All downhill since the GP and Standard range.
X2,....... went the same way as the empire.
Originally Posted by Clive603
The mounting flange is not so flat. It rocks on a surface plate. I guess I could make an arbor to hold the main carb bore and use that to align the flange for squaring. Assuming the main carb bore is perpendicular to the slide bore that would get me there. Is that a good assumption? If the flange was flat, the carb could even be grabbed in a vise and bored on a mill.
Originally Posted by Limy Sami
Lap the flange flat. Setting up to machine is the long way round and they always look a lot worse than they are. Sheet of emery on plate glass always worked fine for me, but then I was young enough in those days to get away with not knowing any better!
Don't fancy the idea of grabbing in a vice to machine tho'. Monoblock bodies aren't terribly strong.
The best way to hold them by the slide bore is to make a shouldered mandrel to fit said bore, with a tapped end and put a (say)1/4 bolt up through the main jet hole.
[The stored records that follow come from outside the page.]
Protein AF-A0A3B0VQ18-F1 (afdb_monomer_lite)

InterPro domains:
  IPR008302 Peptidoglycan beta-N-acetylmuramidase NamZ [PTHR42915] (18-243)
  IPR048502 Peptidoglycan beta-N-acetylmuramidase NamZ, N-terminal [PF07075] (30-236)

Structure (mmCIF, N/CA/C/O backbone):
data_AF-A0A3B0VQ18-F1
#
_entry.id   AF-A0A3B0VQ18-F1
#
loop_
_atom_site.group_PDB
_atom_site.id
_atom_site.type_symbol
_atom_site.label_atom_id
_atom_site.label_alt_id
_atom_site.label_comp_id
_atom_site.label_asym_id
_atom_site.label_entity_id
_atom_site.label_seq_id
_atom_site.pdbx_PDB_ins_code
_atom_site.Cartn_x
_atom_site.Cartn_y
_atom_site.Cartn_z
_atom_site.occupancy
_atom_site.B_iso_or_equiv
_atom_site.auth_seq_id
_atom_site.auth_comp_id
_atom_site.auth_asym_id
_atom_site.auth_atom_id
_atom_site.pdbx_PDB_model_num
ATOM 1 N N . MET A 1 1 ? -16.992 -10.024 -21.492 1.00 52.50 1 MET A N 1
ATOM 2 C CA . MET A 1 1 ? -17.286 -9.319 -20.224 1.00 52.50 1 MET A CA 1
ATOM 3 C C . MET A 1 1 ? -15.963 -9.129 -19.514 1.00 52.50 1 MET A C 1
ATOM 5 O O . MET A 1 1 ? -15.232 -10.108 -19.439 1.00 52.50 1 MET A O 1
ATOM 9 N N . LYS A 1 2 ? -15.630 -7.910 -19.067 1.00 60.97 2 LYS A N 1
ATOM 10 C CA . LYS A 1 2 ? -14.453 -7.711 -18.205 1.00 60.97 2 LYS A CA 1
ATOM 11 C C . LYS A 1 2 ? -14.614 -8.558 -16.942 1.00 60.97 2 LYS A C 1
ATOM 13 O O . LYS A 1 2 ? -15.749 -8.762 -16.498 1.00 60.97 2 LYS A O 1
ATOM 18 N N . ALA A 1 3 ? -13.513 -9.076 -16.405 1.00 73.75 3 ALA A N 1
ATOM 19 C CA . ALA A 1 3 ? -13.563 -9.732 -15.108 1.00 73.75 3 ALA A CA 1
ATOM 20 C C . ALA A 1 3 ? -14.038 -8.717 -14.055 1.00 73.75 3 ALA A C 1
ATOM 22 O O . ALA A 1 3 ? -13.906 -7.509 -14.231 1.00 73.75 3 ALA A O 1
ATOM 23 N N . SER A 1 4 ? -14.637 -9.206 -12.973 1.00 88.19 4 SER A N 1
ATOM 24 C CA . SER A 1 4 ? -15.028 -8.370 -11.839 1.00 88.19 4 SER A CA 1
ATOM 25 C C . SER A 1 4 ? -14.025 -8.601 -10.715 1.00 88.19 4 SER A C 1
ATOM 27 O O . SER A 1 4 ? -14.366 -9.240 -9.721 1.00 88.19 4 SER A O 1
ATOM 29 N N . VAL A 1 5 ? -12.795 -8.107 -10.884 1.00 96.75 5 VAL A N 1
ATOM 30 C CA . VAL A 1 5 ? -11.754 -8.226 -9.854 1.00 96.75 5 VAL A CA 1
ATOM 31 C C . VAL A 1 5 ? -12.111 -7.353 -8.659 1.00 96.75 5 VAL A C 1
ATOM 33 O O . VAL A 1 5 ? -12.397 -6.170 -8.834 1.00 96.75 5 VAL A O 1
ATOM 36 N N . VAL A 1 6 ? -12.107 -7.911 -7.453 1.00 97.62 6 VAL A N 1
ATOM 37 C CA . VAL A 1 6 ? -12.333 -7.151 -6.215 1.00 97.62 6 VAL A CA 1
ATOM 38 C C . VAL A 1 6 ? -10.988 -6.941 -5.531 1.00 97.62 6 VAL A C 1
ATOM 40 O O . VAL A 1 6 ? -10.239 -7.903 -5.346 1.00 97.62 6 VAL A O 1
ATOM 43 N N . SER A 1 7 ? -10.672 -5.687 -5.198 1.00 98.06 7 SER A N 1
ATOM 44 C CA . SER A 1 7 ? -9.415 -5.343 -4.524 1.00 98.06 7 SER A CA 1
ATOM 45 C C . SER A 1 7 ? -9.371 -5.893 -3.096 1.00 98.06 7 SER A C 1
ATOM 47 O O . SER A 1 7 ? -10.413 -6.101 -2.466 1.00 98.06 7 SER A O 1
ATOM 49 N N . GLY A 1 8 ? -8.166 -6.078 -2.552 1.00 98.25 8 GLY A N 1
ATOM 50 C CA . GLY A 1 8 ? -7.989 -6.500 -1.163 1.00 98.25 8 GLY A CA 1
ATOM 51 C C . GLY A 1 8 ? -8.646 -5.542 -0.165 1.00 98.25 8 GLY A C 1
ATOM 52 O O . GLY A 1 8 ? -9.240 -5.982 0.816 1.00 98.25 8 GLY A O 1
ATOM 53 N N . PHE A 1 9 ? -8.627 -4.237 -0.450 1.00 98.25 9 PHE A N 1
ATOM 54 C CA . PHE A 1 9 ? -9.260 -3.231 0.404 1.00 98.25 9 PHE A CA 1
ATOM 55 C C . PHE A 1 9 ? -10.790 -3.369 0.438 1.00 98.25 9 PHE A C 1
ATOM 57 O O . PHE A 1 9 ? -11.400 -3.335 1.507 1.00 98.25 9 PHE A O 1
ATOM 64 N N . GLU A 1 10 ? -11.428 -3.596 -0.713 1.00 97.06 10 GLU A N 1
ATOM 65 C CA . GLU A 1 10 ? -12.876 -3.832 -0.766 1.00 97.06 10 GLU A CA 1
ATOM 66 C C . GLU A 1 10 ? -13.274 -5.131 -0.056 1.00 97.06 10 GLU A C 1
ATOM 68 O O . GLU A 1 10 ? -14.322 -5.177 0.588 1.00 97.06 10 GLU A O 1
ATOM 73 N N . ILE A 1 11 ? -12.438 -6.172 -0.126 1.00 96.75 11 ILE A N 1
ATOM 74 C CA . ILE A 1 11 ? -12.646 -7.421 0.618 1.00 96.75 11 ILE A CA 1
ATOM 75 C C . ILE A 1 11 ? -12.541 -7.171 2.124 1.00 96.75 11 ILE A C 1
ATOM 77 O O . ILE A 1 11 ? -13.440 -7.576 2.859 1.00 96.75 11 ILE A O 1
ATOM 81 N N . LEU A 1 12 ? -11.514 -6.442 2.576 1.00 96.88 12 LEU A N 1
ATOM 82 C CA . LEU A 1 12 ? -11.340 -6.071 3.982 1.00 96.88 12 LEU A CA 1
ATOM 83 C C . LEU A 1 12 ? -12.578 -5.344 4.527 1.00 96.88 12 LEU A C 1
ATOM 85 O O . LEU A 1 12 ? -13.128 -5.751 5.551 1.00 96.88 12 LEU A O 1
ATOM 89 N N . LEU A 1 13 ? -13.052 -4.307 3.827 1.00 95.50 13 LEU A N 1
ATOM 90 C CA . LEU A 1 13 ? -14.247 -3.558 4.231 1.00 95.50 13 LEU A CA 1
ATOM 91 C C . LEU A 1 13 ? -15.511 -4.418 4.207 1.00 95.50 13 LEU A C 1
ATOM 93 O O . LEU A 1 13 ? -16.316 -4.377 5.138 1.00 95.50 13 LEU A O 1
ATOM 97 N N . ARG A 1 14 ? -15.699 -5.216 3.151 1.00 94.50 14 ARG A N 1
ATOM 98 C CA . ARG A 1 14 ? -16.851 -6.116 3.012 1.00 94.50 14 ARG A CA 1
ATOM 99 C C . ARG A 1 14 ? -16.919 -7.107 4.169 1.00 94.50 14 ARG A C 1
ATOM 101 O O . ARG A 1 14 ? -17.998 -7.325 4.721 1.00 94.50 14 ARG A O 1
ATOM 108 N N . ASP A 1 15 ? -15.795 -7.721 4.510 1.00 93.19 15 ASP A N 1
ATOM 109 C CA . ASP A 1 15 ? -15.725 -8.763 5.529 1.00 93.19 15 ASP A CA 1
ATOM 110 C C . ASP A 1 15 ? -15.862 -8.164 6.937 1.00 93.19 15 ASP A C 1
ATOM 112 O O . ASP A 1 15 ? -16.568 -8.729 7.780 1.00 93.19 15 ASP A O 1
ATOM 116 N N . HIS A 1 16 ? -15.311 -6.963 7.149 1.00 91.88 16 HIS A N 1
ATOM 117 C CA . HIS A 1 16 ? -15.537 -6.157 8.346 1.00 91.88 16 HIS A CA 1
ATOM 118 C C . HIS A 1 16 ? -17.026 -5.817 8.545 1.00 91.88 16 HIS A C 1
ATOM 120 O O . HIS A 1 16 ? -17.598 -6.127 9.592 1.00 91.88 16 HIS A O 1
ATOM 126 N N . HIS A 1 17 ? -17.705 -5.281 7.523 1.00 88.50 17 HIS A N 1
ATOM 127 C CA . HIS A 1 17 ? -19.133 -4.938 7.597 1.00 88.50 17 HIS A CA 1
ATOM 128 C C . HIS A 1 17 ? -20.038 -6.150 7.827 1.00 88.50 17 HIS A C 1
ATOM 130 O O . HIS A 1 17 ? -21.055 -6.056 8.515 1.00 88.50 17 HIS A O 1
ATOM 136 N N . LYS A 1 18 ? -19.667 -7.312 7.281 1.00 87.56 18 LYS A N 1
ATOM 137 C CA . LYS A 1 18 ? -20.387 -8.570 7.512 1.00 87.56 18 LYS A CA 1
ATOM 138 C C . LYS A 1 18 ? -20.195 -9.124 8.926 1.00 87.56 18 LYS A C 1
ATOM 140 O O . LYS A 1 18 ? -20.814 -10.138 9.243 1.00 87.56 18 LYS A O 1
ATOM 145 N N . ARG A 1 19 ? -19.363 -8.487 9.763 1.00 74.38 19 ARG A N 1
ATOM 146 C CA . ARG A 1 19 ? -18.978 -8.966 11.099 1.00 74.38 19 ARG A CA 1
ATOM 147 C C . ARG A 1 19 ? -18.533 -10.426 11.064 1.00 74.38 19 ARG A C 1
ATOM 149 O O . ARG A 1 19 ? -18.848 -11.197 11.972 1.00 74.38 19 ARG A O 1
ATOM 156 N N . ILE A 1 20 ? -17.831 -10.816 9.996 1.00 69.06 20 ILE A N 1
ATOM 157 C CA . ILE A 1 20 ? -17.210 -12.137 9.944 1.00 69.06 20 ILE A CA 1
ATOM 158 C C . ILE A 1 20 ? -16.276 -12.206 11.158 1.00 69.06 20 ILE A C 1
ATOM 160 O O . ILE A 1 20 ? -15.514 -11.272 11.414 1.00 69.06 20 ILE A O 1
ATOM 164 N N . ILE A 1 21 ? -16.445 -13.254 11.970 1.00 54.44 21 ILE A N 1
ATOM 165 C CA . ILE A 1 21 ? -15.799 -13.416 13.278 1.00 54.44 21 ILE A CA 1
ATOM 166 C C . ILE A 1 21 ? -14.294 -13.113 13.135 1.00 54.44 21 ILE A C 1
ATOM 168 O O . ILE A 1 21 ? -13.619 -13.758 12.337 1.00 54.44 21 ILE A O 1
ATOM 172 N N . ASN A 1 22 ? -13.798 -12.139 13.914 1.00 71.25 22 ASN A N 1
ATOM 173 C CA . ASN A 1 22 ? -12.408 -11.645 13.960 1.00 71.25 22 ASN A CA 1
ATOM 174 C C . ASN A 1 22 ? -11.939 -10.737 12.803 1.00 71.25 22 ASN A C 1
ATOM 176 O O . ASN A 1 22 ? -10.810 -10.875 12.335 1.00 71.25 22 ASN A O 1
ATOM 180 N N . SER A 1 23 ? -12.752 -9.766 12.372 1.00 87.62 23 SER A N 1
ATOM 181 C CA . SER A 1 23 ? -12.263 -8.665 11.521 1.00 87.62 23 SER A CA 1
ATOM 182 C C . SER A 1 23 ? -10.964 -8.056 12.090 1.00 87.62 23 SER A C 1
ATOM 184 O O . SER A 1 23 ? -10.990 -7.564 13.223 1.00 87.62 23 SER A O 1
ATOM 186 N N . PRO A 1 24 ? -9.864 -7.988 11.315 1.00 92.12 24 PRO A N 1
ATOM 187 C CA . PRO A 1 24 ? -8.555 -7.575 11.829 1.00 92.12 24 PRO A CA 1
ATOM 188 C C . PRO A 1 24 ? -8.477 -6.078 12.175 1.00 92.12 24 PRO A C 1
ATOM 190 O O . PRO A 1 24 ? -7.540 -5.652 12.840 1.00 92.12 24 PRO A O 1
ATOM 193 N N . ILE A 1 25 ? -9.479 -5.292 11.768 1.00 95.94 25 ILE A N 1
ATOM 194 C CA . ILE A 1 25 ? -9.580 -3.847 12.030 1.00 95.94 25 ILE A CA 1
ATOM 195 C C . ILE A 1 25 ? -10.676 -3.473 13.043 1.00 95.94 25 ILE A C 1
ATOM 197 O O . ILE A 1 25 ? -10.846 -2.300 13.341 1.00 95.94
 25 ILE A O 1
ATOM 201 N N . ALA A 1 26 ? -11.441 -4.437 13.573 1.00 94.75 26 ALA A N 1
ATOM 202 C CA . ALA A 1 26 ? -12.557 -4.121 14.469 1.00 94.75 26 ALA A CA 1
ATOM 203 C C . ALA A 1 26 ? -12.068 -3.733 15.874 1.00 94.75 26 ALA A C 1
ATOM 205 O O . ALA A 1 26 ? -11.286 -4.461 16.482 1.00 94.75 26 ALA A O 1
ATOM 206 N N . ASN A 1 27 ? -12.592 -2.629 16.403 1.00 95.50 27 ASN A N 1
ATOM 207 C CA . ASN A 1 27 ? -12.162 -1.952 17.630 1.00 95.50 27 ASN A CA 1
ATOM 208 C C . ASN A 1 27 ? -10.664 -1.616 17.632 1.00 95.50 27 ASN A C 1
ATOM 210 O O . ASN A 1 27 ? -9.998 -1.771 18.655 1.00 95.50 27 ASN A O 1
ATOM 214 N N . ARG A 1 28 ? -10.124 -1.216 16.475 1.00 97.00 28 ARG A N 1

X2 on not putting em in a vise.
I wish I could reclaim about 10% of the time I burned up on Amals back in the day! To bore Monoblocks I had a fixture that the flange bolted to. It was sort of L shaped and I would hold it in the lathe with a 4 jaw chuck. I am amazed that Amal is still in business! I clicked on the link provided by Clive603 and the first thing I see is the new "stay up" float, novel idea that, a float that does not sink!!! LOL
mcman56 I think you will find that setup is a bit flexy. The one I made started with a bigger piece of stock. It had a plate about 1/2" thick up to the mounting flange. The flange bolted to the plate as well as a pilot and a bolt through the main jet bore. hold the lashup in a 4 jaw chuck so you can true up the bore.
Monoblock? You late model guys!
There are datums other than the bore you want to restore on those critters. The needle jet threaded hole is establishment of the entire important axis of the device. Tool up to make it run true, have at it.
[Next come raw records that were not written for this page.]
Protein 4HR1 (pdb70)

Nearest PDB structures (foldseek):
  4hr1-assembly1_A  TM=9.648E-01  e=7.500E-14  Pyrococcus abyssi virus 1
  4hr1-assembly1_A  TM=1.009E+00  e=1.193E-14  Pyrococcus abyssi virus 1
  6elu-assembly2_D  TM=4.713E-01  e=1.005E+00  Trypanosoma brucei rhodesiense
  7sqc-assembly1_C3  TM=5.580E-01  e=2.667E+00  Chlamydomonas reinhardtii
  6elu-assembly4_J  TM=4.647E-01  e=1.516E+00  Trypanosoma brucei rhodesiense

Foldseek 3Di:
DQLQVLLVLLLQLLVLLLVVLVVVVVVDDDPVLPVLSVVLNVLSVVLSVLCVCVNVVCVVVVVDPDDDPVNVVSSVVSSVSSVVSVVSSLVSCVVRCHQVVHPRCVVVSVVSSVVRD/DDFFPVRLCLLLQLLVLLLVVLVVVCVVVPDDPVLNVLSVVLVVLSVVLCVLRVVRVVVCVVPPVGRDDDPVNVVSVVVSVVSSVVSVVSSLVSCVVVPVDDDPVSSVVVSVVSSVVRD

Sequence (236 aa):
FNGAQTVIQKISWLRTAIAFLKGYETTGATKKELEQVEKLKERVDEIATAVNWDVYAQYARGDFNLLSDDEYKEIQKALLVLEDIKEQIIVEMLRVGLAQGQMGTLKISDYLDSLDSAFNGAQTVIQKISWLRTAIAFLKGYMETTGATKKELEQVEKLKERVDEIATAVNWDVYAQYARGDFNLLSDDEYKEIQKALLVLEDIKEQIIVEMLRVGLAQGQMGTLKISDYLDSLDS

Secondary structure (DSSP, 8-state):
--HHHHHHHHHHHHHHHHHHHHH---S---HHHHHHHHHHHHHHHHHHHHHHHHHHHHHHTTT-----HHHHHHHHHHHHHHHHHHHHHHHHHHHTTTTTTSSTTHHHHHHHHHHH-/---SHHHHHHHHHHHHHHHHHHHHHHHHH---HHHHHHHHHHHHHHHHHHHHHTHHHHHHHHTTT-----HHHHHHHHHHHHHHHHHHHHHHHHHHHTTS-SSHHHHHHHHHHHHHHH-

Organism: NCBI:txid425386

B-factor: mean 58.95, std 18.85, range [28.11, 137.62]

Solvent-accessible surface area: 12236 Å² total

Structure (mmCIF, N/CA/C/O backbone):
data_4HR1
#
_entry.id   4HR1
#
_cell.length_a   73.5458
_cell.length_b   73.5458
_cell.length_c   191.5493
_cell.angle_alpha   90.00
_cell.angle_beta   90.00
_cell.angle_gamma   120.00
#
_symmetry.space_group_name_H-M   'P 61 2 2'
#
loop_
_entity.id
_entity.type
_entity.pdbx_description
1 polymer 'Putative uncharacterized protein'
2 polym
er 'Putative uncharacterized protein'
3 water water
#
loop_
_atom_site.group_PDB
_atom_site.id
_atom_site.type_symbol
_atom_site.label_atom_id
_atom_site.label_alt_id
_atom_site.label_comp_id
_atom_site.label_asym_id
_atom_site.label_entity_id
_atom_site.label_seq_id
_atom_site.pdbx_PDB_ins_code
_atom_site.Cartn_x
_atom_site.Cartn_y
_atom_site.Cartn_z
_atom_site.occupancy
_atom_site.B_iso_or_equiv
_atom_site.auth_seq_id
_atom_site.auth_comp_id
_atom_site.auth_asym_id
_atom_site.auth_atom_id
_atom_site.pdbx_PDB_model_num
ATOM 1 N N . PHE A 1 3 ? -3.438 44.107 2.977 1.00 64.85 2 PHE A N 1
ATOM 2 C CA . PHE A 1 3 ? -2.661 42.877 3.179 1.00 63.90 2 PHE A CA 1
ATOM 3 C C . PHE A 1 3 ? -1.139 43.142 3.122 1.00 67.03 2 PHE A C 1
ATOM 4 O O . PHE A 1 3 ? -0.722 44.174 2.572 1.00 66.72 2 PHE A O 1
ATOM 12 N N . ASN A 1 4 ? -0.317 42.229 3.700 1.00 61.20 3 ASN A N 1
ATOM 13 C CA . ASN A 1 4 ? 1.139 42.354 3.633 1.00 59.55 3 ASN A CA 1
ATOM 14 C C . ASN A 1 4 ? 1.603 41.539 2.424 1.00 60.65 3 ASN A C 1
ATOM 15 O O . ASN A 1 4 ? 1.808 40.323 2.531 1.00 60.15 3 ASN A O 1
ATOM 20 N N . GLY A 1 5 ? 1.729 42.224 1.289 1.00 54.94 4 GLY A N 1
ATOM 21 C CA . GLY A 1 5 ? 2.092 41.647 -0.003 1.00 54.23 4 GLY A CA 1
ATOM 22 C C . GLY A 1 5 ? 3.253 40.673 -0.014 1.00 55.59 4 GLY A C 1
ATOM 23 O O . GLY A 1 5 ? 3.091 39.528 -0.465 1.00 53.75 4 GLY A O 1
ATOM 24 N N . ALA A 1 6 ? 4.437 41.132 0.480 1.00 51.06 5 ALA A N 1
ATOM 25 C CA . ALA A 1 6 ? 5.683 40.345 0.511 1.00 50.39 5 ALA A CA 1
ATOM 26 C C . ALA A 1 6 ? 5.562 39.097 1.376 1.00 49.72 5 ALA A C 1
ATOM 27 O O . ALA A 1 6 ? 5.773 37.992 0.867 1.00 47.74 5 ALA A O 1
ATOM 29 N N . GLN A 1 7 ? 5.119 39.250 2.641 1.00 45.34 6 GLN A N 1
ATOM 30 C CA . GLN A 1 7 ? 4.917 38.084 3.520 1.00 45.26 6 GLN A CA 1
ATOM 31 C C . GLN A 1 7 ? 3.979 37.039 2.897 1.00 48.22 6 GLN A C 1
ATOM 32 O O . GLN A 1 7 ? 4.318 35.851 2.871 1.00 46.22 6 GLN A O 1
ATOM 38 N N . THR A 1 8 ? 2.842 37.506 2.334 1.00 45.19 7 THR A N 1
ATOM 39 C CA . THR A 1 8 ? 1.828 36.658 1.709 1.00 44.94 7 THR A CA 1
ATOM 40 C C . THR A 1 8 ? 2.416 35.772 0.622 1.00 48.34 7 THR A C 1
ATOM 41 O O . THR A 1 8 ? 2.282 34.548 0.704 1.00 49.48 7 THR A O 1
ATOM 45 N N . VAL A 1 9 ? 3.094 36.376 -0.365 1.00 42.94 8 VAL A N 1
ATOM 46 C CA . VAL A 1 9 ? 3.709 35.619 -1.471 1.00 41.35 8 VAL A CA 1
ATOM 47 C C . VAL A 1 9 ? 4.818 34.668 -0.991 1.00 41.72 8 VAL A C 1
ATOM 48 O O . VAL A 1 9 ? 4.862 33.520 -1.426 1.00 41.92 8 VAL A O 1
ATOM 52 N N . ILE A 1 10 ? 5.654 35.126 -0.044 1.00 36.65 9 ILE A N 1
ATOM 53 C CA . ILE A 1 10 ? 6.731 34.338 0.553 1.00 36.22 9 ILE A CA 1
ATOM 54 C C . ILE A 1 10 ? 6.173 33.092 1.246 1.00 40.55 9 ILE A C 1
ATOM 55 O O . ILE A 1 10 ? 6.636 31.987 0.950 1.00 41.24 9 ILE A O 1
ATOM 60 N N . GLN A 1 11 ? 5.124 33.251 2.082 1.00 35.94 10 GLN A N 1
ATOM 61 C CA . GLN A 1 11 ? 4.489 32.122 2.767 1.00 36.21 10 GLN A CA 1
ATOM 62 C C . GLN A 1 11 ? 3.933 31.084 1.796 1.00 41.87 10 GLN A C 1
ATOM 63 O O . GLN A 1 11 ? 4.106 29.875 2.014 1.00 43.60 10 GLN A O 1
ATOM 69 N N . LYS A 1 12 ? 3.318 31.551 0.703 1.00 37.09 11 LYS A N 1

''Monoblock? You late model guys! ''
Spose you're running a GP on your Zimmer
If the bore's not horribly worn, but oval instead, I've found there's no need to bore & sleeve. Instead, turn a spud to .0005" larger than the bore, heat the carb body with a soft flame (propane works) & press in the spud. Then heat the spud & body together & let them cool. When cool, push the spud out with a stick through the jet hole, from the bottom. The bore will be round again. It's common that the body warps from overtightening the flange mounting nuts/bolts against the O ring, which stands about .025" proud of the surface. To prevent that, put a .012" shim (washer) between the carb body/mounting flange & the manifold. You can then tighten it down firmly without warping the body.
Mark in SC
Last edited by TAG; 08-17-2011 at 10:55 PM.
Reason: Correct typo
A new Amal monobloc isn't all that expensive comparied to a new Mikuni and you can get it prejetted to the make and model you own as I would assume it was OEM to begin with and you can even get it with a anodized slide too. Is the diffuser block still in the carb? This is the part that fits on the inside of the slide and makes the carb a smooth bore and without it the slide wears the body as it isn't long enough to support it in that bore. Most of them were thrown away because they could be a pita to set up and the carb would work without it...for a short time anyway. Dellorto SS carbs are similar but the parts are really expensive and hard to source. I've bored the slide bore on mine out just to 'true' and then made a new slide to fit the diffuser and new bore. In the end you probably have the time to play with this and if you screw up the body it was worn out to begin with and then you have to make up your mind if you want to buy a Mikuni and go through the time to rejet it or buy a OEM Amal and go riding. I'm just sayin.... Old bikes are a lot of fun and even more fun when they idle and run properly.